Frank Rounds, a reporter for U.S. News & World Report, was at Marshall’s residence in Nanking early on the cold and clear morning of January 8. “Members of his staff were running up and downstairs with suitcases and swords and mementos of many kinds,” he remembered. “Some were still being crated and rushed into cars to go out to the airfield.”119 A couple of hours later Marshall, in trench coat and peaked cap, was standing on the gravel runway, surrounded by Stuart, T. V. Soong (Madame’s Harvard-educated brother who was serving as Chiang’s finance minister), and several other Chinese officials saying their goodbyes. Marshall’s well-traveled C-54, which had been used by Churchill during the war, was warming up, its silver tail painted with a circle of five blue stars. The Generalissimo and Madame drove up in a bulletproof Cadillac, bundled in fur coats against the cold. With Marshall they climbed the boarding steps for a few private moments in the warmth of the plush aircraft cabin. A correspondent for Time wrote that Mayling urged Marshall to “Come back . . . come back soon.”120 Ten minutes later Marshall and his entourage were gone.
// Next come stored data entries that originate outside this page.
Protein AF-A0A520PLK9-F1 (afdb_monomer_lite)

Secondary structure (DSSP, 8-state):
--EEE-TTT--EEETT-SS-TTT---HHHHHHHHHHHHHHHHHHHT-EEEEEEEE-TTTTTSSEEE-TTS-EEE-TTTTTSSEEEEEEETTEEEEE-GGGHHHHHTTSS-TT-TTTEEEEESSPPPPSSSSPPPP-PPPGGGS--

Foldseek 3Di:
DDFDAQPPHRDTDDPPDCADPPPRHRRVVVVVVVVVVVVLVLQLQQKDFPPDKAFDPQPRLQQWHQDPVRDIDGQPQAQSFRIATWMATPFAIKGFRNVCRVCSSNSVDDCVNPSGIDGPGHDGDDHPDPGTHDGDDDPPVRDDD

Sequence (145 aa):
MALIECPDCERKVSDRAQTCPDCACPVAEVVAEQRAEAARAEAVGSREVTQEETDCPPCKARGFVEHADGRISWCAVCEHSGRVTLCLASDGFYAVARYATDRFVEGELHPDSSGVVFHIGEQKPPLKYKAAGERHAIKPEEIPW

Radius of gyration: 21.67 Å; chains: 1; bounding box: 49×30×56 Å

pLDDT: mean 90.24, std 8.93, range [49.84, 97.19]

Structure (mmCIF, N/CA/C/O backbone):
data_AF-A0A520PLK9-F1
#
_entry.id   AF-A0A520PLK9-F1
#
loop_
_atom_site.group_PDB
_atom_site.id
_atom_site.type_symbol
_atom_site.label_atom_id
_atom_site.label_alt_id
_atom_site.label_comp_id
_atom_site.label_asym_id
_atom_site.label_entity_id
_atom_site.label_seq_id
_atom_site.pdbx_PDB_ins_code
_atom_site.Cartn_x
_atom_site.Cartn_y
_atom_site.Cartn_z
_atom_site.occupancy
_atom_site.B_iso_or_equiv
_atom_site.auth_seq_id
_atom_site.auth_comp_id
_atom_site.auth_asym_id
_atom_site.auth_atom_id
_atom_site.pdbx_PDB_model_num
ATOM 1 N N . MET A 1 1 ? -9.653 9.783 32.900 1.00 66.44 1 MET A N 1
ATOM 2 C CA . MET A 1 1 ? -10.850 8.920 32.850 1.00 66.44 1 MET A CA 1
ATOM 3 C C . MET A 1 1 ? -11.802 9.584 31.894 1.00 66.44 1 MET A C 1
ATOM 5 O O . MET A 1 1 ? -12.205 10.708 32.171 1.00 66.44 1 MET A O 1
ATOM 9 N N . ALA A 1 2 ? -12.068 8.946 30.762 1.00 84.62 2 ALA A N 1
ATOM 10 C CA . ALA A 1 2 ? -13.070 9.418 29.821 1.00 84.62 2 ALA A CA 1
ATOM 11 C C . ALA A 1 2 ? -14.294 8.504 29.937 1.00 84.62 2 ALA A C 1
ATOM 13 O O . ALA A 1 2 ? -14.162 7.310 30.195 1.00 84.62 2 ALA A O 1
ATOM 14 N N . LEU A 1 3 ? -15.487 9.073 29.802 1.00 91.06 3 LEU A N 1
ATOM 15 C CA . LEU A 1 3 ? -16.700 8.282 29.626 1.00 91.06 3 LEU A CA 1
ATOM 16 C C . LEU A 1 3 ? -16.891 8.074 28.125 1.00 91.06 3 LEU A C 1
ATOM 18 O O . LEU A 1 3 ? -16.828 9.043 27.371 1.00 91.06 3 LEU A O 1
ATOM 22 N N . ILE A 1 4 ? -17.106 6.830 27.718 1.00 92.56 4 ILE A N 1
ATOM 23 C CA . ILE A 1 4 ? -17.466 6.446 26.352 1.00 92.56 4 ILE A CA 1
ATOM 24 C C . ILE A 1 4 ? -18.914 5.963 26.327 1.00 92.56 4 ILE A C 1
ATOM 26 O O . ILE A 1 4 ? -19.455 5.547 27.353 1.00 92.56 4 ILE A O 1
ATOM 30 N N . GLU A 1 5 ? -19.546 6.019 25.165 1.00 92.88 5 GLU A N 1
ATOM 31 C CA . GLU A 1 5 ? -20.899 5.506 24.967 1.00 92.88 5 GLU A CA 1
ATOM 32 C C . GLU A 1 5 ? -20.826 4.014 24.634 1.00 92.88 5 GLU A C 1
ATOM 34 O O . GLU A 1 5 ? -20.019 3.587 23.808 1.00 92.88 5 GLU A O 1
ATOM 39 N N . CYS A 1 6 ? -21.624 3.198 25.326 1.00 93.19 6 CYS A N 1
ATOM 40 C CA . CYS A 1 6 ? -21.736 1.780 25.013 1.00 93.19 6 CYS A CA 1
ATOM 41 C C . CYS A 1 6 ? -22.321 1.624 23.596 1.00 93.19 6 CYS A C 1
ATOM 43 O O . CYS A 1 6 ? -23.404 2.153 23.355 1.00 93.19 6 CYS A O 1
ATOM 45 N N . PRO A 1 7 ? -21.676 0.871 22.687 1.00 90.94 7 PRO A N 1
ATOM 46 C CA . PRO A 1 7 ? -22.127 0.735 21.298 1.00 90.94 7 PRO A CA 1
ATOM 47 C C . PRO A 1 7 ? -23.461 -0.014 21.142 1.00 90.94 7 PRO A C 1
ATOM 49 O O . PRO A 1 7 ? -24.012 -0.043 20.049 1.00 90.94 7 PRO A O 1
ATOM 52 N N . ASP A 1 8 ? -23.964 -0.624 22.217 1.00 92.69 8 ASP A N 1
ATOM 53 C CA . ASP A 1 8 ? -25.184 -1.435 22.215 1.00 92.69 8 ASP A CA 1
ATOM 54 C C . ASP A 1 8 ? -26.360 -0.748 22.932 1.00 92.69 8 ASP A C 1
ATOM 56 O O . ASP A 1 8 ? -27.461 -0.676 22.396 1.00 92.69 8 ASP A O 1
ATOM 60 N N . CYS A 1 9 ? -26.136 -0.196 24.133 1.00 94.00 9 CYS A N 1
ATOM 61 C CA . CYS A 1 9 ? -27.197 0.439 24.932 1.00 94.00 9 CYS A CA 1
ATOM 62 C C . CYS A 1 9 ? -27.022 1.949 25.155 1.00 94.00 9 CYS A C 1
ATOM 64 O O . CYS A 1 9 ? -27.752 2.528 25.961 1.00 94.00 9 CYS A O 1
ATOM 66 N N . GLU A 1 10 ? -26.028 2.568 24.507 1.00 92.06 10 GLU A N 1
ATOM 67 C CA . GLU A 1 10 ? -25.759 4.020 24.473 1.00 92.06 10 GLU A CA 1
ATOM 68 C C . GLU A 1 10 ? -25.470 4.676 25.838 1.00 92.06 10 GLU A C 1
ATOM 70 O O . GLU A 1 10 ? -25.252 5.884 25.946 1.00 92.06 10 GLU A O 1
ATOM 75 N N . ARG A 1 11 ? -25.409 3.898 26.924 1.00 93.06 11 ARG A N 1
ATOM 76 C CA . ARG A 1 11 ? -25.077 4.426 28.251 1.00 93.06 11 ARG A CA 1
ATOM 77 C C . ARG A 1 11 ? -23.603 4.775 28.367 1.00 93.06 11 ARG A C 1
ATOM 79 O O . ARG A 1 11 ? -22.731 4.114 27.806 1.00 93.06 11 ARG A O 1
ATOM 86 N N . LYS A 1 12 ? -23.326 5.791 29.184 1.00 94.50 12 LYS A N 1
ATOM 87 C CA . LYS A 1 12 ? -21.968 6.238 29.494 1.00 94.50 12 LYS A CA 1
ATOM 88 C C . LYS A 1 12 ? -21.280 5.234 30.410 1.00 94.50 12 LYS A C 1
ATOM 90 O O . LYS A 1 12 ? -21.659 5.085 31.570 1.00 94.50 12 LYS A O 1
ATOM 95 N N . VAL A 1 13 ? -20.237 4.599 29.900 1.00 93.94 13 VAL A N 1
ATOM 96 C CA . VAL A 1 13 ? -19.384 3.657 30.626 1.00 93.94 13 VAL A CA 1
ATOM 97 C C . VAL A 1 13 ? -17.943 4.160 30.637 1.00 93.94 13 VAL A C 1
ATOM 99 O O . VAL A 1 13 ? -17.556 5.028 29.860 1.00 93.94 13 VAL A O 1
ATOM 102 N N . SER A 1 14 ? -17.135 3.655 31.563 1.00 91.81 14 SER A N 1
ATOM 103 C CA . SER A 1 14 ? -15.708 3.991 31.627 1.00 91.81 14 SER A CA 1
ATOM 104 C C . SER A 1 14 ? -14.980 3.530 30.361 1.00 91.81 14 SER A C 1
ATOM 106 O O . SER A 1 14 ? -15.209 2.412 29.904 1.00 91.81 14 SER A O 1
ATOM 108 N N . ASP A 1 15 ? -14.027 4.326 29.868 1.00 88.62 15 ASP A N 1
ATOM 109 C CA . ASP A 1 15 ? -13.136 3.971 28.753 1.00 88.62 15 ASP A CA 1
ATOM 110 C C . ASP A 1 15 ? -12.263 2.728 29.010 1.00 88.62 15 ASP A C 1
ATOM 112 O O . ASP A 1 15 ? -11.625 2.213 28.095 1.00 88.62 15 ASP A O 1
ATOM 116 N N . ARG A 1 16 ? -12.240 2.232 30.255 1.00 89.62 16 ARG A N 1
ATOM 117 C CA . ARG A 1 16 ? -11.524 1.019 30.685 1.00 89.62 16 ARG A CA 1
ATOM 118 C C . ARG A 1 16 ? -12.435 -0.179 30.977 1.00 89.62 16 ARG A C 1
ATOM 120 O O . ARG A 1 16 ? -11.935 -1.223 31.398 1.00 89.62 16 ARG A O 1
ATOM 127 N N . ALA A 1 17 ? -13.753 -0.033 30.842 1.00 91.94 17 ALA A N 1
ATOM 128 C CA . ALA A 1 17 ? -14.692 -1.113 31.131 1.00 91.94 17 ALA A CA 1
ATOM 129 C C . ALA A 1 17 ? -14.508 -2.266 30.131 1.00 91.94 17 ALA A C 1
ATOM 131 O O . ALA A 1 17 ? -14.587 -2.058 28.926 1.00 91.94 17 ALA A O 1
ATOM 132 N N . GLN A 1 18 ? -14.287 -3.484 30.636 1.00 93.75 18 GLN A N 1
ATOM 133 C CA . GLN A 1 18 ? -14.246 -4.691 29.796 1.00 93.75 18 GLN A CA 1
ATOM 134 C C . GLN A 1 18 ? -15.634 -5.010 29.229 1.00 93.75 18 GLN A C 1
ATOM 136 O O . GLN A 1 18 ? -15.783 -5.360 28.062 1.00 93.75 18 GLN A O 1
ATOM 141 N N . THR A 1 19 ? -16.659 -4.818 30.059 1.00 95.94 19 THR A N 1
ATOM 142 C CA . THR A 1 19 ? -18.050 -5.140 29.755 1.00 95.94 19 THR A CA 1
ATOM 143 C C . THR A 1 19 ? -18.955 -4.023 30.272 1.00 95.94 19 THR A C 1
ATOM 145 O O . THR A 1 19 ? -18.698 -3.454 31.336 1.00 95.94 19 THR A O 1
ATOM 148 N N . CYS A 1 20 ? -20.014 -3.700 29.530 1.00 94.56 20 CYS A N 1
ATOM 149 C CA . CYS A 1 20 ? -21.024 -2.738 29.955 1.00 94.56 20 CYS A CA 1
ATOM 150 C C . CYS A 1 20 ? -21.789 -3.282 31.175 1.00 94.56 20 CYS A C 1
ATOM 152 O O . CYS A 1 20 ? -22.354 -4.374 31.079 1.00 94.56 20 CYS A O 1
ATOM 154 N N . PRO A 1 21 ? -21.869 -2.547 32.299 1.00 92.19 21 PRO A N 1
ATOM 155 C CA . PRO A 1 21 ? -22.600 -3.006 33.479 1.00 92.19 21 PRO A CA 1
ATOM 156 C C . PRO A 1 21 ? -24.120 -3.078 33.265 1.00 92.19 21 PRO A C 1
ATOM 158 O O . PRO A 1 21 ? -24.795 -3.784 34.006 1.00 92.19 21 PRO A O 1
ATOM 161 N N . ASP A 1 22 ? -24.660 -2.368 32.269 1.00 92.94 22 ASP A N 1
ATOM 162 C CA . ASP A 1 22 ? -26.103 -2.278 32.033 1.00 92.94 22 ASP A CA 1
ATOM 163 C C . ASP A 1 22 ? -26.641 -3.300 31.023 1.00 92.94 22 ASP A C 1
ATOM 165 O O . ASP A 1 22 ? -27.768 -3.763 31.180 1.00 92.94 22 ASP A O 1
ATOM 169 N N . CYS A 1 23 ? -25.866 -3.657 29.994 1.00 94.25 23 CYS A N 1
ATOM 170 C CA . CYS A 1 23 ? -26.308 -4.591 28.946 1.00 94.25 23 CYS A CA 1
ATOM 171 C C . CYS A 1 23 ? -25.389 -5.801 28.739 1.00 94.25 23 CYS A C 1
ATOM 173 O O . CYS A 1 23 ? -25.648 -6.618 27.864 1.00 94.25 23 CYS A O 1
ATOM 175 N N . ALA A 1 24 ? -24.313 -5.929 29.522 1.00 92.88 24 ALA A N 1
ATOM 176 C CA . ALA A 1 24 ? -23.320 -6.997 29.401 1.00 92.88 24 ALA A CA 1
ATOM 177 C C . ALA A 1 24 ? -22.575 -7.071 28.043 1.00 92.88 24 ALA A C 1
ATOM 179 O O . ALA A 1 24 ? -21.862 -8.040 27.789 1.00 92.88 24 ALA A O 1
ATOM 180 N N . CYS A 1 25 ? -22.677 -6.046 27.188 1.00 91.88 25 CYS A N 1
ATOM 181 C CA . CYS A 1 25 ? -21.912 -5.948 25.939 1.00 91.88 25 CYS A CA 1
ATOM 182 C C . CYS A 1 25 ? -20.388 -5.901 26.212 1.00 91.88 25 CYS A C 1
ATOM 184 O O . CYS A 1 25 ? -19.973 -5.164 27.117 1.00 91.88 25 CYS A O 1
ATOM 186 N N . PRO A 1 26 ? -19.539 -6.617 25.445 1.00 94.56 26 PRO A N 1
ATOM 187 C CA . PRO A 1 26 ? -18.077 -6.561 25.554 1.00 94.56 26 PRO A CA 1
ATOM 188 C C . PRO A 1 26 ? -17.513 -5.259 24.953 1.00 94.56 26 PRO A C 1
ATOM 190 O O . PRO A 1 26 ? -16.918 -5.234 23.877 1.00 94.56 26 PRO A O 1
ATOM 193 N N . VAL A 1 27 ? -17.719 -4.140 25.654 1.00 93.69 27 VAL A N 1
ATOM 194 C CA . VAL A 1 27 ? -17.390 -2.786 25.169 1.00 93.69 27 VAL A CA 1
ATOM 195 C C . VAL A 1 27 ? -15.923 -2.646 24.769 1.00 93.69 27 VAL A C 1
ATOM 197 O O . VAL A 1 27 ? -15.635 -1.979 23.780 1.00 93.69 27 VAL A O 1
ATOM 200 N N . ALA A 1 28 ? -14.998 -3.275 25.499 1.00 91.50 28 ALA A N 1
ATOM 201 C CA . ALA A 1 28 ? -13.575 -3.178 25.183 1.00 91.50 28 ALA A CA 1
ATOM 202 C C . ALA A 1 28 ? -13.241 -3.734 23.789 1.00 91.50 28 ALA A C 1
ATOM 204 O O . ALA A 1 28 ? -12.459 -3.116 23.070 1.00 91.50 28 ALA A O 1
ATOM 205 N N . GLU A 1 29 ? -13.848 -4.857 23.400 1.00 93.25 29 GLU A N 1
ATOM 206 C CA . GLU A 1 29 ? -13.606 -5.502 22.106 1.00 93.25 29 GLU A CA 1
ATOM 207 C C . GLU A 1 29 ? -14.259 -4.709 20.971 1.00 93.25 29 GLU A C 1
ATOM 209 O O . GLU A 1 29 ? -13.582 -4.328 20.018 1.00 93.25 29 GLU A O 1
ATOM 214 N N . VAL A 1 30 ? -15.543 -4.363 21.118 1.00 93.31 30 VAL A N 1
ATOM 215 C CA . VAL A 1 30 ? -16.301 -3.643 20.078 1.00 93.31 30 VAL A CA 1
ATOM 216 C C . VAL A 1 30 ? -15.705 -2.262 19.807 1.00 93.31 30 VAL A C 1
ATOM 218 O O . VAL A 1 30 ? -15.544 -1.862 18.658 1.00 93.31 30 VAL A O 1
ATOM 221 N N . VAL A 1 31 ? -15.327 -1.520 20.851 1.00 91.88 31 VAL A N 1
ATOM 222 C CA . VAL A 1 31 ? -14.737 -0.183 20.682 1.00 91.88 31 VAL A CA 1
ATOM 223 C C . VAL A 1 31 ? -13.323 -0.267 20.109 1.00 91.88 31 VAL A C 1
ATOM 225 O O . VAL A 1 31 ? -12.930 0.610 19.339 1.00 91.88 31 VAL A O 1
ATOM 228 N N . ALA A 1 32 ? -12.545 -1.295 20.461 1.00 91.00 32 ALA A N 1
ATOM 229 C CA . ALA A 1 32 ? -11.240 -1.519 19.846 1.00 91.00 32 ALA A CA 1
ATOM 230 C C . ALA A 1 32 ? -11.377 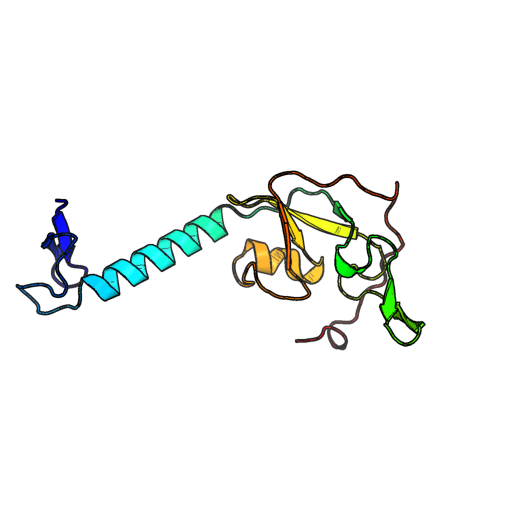-1.808 18.343 1.00 91.00 32 ALA A C 1
ATOM 232 O O . ALA A 1 32 ? -10.644 -1.215 17.552 1.00 91.00 32 ALA A O 1
ATOM 233 N N . GLU A 1 33 ? -12.343 -2.641 17.951 1.00 91.94 33 GLU A N 1
ATOM 234 C CA . GLU A 1 33 ? -12.648 -2.942 16.550 1.00 91.94 33 GLU A CA 1
ATOM 235 C C . GLU A 1 33 ? -13.113 -1.694 15.785 1.00 91.94 33 GLU A C 1
ATOM 237 O O . GLU A 1 33 ? -12.529 -1.357 14.759 1.00 91.94 33 GLU A O 1
ATOM 242 N N . GLN A 1 34 ? -14.066 -0.928 16.328 1.00 91.81 34 GLN A N 1
ATOM 243 C CA . GLN A 1 34 ? -14.534 0.326 15.722 1.00 91.81 34 GLN A CA 1
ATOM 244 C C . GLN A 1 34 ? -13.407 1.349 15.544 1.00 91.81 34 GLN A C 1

About three hours into the flight when they were directly over Okinawa, Colonel Homer Munson, Marshall’s pilot, came back from the cockpit and “congratulated Mr. Secretary Marshall.”121 Munson had just heard a news report from the States. Byrnes resigned and the president nominated Marshall to succeed him as secretary of state. John Caughey “broke open” a bottle of scotch.122 Marshall was not pleased with the timing of Truman’s press release. He had carefully worked out a plan with the president whereby Truman agreed not to announce Marshall’s nomination until after the general released his personal statement containing his views on the China mission. Truman later expressed his regret at having to jump the gun, but he had no choice. There had been a leak. The New York Times received information that Truman was about to nominate Marshall. Truman called in Charlie Ross and Bill Hassett. They quickly “cooked up” a press statement and released it to the world, three days earlier than planned.123
When Marshall’s plane was far out over the Pacific, but well short of Hawaii, the State Department released the general’s statement, a four-page document that he had been working on since mid-December. It addressed two different audiences—first, the American people, and second, the political and military adversaries in China. As to the first, Marshall presented a compelling case to Americans for why his mission to forge a coalition government in China failed. In essence, he wrote that the two warring parties—the KMT and the CCP—continued to view each other with “overwhelming suspicion” and that the suspicions were warranted because each party evidenced an implacable intent to destroy the other through “military force” or by “wreck[ing] the economy.”124 Marshall explained that he tried for a full year to bring the parties together, but in the end he was powerless to solve China’s problem peacefully through mediation, or so his argument went. (Left unsaid was the fact that the president had previously announced that the U.S. would not intervene militarily on one side or the other in the “internal affairs of China.”125) The American press characterized Marshall’s statement as “a blistering plague on both your houses.”126
With regard to Marshall’s appeal to the second audience, the Nationalists and Communists, his statement denounced the “extremists” in each of the two parties for standing in the way of a coalition government and argued that salvation lay in diminishing the influence of both the “reactionaries” in the KMT and the “irreconcilables” in the CCP. Marshall wrote that he believed there was a “liberal group” in the CCP as well as a “splendid group of men” in the KMT who currently lack political power, but who could, through “successful action on their part,” achieve unity under the leadership of Chiang Kai-shek.127 This was wishful thinking, not a solution. Political parties in China, like those in the U.S., were big tents that housed several factions. If Marshall thought his advice from afar would exert pressure on the two parties to purge themselves of hard-liners, he was mistaken. Chou En-lai made light of this proposed path to salvation, claiming that Marshall “did not point out that Chiang Kai-shek himself is the leader of the reactionary group” in the KMT.128 The far-right KMT clique heaped scorn on Marshall’s so-called solution, saying he lacked an understanding of Communist tactics, while Chiang, whom Marshall held blameless, said Marshall’s statement was “friendly and constructive.”129
Ironically, Marshall, one of the most experienced military strategists in the world, could not afford to disclose a critically important military insight in his statement. After his year in China he was convinced that Chiang’s Nationalists could never win the civil war against Mao’s Communists unless the U.S. were to intervene—and that was not going to happen. He had repeatedly stressed this point in private talks with Chiang. Events in the following two years would prove that he was dead right. However, if he even hinted at this truth in his public statement, it would only encourage the Communists to stand their ground and fight. It would also bring the wrath of the China Lobby down on the Truman administration.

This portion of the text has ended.